Home is Not a Country is a novel in free verse and written for young adult readers.  The story delights in countless ways. Written by the young Sudanese American writer and poet Safia Elhillo, the book tells the story of a teenaged Muslim, first-generation immigrant girl called Nima - - in Arabic her name is written and pronounced Niʿma, with the guttural consonant ʿayn in the middle.

Nima’s parents’ country of birth is not mentioned by name, but the cultural references - -  dances (such as the raqaba), songs (from Sudan and Egypt), and dress (women’s colorful chiffon tobes) all point to Sudan.

Nima feels inadequate, awkward, and unloved in her U.S.  environment and imagines a spirit double, called Yasmeen, the name her absent father had chosen for her before she was born. Nima imagines Yasmeen as the girl still living in their homeland, whose Arabic is perfect, is prettier, and more graceful - - in short, a better and more lovable version of Nima herself.

Nima’s only friend is her classmate and neighbor Haitham, the son of another woman, who had emigrated to the U.S. with her own mother. Nima’s thoughts and feelings, her close friendship with Haitham, and her experiences at school, where she is othered, harassed, and even assaulted, are the subject of the first part of the book.

The story becomes even more captivating when it adds a dimension of magical realism and takes an unexpected turn. In the company of spirit double Yasmeen, Nima finds herself time-traveling to her homeland and the past, where hidden, unpleasant truths about her own, as well as Haitham’s father become clear.
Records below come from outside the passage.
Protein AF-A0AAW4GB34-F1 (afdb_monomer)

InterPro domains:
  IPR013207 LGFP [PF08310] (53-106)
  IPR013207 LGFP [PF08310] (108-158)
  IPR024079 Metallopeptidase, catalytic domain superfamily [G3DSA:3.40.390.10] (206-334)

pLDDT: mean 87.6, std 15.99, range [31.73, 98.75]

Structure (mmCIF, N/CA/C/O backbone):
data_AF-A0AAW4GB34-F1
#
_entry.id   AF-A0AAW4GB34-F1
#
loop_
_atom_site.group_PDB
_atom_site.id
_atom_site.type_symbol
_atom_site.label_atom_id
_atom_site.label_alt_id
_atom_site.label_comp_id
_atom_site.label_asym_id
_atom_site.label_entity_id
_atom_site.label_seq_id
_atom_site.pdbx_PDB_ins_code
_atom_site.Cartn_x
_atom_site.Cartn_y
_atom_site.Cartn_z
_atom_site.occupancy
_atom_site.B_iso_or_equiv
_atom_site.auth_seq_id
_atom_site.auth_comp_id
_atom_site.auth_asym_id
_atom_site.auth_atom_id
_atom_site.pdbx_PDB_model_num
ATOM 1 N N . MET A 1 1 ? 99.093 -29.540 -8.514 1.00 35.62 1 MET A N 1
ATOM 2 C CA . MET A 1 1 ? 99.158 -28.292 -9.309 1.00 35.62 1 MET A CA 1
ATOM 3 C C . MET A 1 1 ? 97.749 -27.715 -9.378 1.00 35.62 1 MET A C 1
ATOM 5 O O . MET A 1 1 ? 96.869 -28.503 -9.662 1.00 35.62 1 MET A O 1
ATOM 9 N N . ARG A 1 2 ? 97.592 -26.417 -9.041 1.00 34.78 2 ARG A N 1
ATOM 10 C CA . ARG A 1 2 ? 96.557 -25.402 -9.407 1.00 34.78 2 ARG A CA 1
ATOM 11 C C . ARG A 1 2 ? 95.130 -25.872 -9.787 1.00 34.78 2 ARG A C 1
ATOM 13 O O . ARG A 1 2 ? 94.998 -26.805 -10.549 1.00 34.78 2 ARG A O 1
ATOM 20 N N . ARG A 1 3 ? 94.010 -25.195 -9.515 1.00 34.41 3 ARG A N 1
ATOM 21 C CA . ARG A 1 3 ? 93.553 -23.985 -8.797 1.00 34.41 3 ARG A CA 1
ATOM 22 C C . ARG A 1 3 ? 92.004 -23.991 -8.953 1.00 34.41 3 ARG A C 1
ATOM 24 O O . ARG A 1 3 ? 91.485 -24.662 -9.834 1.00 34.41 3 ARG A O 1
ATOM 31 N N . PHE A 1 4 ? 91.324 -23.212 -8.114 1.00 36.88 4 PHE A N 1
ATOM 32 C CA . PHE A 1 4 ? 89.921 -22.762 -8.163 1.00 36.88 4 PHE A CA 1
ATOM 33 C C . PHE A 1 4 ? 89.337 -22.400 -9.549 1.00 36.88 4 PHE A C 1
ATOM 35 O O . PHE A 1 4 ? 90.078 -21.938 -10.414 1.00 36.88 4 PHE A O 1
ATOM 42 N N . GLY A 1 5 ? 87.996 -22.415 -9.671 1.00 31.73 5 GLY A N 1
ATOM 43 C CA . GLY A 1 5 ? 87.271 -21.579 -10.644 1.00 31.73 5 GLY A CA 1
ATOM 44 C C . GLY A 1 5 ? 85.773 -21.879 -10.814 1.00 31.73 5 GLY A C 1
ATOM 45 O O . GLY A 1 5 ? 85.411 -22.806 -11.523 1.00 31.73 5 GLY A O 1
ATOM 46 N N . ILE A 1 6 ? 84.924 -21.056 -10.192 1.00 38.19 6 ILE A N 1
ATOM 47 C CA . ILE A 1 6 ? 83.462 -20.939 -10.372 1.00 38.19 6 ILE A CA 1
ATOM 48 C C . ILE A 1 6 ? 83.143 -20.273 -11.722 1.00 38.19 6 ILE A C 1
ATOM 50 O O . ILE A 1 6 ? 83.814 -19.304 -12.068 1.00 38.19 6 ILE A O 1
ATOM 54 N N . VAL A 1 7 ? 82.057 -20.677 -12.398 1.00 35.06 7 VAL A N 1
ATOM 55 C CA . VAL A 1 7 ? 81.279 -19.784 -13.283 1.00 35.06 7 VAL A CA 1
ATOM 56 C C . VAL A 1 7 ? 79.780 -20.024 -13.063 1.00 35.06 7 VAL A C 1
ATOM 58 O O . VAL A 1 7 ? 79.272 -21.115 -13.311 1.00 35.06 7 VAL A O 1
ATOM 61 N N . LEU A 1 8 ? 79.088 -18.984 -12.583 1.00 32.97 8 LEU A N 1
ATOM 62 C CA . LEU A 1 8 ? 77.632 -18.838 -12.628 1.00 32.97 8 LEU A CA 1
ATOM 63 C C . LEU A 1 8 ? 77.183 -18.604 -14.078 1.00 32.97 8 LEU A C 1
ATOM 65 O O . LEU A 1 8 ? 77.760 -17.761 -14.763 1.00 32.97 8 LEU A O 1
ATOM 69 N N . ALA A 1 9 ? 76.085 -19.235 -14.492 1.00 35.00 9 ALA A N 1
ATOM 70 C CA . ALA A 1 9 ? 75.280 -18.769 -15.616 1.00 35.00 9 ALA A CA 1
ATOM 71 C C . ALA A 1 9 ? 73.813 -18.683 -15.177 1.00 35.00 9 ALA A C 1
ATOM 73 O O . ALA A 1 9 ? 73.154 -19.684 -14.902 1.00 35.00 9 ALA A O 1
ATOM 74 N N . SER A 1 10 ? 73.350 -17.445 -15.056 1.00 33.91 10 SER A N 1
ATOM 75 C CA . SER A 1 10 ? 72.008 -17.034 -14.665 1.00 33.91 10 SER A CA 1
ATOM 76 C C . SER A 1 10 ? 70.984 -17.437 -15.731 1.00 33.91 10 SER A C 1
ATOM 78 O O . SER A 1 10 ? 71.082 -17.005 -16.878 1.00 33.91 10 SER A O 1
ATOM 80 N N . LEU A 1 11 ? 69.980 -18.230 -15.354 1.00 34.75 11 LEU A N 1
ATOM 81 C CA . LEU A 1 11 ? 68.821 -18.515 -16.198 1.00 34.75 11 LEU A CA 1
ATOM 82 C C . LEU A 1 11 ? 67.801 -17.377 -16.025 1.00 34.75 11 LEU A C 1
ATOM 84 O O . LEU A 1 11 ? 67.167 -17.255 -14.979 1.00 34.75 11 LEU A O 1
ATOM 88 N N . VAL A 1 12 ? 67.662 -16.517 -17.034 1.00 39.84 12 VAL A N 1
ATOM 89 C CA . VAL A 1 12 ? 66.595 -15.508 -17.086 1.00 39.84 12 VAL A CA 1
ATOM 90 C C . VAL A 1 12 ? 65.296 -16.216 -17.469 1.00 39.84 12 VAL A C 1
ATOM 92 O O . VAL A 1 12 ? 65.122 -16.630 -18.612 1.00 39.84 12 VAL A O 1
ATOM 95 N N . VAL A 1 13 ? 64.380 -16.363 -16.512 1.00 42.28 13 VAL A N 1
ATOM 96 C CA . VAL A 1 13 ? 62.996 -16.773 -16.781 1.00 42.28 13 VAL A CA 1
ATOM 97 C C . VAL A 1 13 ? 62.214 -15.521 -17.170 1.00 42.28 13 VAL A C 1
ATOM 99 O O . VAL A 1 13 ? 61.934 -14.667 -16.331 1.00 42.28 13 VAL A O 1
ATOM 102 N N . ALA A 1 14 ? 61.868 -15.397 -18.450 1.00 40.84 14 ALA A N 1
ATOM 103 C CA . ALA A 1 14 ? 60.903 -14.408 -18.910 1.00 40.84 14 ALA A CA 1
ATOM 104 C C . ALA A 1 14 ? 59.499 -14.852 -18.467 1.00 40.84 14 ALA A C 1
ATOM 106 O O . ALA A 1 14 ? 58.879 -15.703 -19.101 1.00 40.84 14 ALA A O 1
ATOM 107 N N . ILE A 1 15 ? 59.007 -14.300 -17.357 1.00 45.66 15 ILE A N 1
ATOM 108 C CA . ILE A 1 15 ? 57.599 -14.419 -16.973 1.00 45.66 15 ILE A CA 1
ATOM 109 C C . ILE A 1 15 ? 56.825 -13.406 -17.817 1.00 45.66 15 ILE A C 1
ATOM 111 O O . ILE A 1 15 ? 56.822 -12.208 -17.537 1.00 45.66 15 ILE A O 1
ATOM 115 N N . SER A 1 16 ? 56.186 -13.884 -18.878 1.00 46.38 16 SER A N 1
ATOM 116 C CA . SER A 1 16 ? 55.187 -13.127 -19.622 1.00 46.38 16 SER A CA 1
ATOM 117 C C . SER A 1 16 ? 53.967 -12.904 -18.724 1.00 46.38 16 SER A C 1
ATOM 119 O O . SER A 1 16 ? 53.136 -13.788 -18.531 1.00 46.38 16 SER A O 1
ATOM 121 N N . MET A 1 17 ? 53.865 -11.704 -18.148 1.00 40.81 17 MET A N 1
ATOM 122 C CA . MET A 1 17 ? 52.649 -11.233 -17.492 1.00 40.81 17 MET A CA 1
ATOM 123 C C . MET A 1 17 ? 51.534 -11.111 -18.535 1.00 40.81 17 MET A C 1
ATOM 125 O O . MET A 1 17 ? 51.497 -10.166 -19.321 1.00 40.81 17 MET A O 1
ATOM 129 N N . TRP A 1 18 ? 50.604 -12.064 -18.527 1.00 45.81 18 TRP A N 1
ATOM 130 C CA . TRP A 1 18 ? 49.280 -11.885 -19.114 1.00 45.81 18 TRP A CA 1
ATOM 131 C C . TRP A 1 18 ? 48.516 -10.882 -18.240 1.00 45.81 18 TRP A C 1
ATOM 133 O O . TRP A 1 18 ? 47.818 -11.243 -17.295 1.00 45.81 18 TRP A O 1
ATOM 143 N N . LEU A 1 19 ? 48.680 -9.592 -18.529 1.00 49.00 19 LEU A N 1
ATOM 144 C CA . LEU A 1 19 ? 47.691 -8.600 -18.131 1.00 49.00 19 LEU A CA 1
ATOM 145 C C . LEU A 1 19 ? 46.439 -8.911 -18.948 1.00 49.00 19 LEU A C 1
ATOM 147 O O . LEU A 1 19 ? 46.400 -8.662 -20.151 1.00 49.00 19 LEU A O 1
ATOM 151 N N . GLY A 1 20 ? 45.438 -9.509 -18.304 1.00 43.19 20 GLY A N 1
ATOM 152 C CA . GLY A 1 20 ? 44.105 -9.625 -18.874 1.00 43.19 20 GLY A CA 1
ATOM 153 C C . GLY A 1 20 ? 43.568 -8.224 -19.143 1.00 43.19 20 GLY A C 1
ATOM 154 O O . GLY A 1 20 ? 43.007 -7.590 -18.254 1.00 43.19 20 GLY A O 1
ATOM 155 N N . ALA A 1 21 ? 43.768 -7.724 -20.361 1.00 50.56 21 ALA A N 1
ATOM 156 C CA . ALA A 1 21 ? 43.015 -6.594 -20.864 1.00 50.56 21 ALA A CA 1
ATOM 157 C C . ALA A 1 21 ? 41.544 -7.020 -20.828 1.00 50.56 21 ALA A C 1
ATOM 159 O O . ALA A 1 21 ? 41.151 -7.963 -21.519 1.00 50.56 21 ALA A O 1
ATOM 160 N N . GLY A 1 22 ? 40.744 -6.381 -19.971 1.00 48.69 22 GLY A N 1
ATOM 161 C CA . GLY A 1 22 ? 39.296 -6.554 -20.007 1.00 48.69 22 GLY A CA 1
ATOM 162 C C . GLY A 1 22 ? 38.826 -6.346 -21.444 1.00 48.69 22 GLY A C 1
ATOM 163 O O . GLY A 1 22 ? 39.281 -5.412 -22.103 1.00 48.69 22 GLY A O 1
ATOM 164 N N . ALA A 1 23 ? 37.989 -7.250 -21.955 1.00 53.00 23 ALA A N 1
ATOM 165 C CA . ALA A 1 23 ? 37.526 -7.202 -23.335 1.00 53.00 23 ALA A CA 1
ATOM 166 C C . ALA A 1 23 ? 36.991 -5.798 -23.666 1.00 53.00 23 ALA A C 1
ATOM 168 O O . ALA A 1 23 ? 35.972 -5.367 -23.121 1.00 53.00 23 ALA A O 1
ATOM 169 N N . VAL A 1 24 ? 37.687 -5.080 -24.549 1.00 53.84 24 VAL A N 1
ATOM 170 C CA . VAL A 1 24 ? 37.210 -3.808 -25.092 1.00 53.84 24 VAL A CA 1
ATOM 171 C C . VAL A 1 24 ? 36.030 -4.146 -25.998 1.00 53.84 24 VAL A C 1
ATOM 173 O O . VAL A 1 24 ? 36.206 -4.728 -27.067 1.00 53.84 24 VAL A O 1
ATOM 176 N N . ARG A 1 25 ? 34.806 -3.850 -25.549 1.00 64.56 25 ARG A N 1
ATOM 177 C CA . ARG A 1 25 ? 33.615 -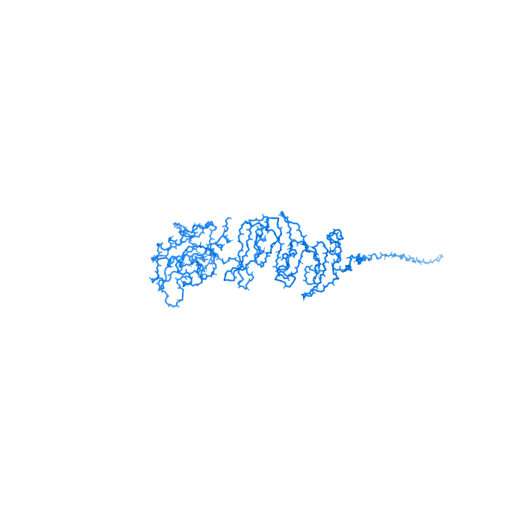3.956 -26.399 1.00 64.56 25 ARG A CA 1
ATOM 178 C C . ARG A 1 25 ? 33.638 -2.802 -27.397 1.00 64.56 25 ARG A C 1
ATOM 180 O O . ARG A 1 25 ? 33.555 -1.653 -26.982 1.00 64.56 25 ARG A O 1
ATOM 187 N N . ALA A 1 26 ? 33.763 -3.116 -28.684 1.00 73.62 26 ALA A N 1
ATOM 188 C CA . ALA A 1 26 ? 33.733 -2.124 -29.754 1.00 73.62 26 ALA A CA 1
ATOM 189 C C . ALA A 1 26 ? 32.333 -1.516 -29.888 1.00 73.62 26 ALA A C 1
ATOM 191 O O . ALA A 1 26 ? 31.359 -2.261 -29.948 1.00 73.62 26 ALA A O 1
ATOM 192 N N . ASP A 1 27 ? 32.240 -0.190 -29.947 1.00 88.56 27 ASP A N 1
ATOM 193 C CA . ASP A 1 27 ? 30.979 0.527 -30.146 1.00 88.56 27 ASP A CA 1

On her return, Nima looks at herself and her life in the U.S. with different eyes. Having crossed and re-crossed the thin line between the human and spirit worlds, she stops chasing the ghosts of her past and becomes more grounded in her own body and person, in the love of the friends and family, and in her new environment. Home, she finds, does not have to be the country your parents left behind.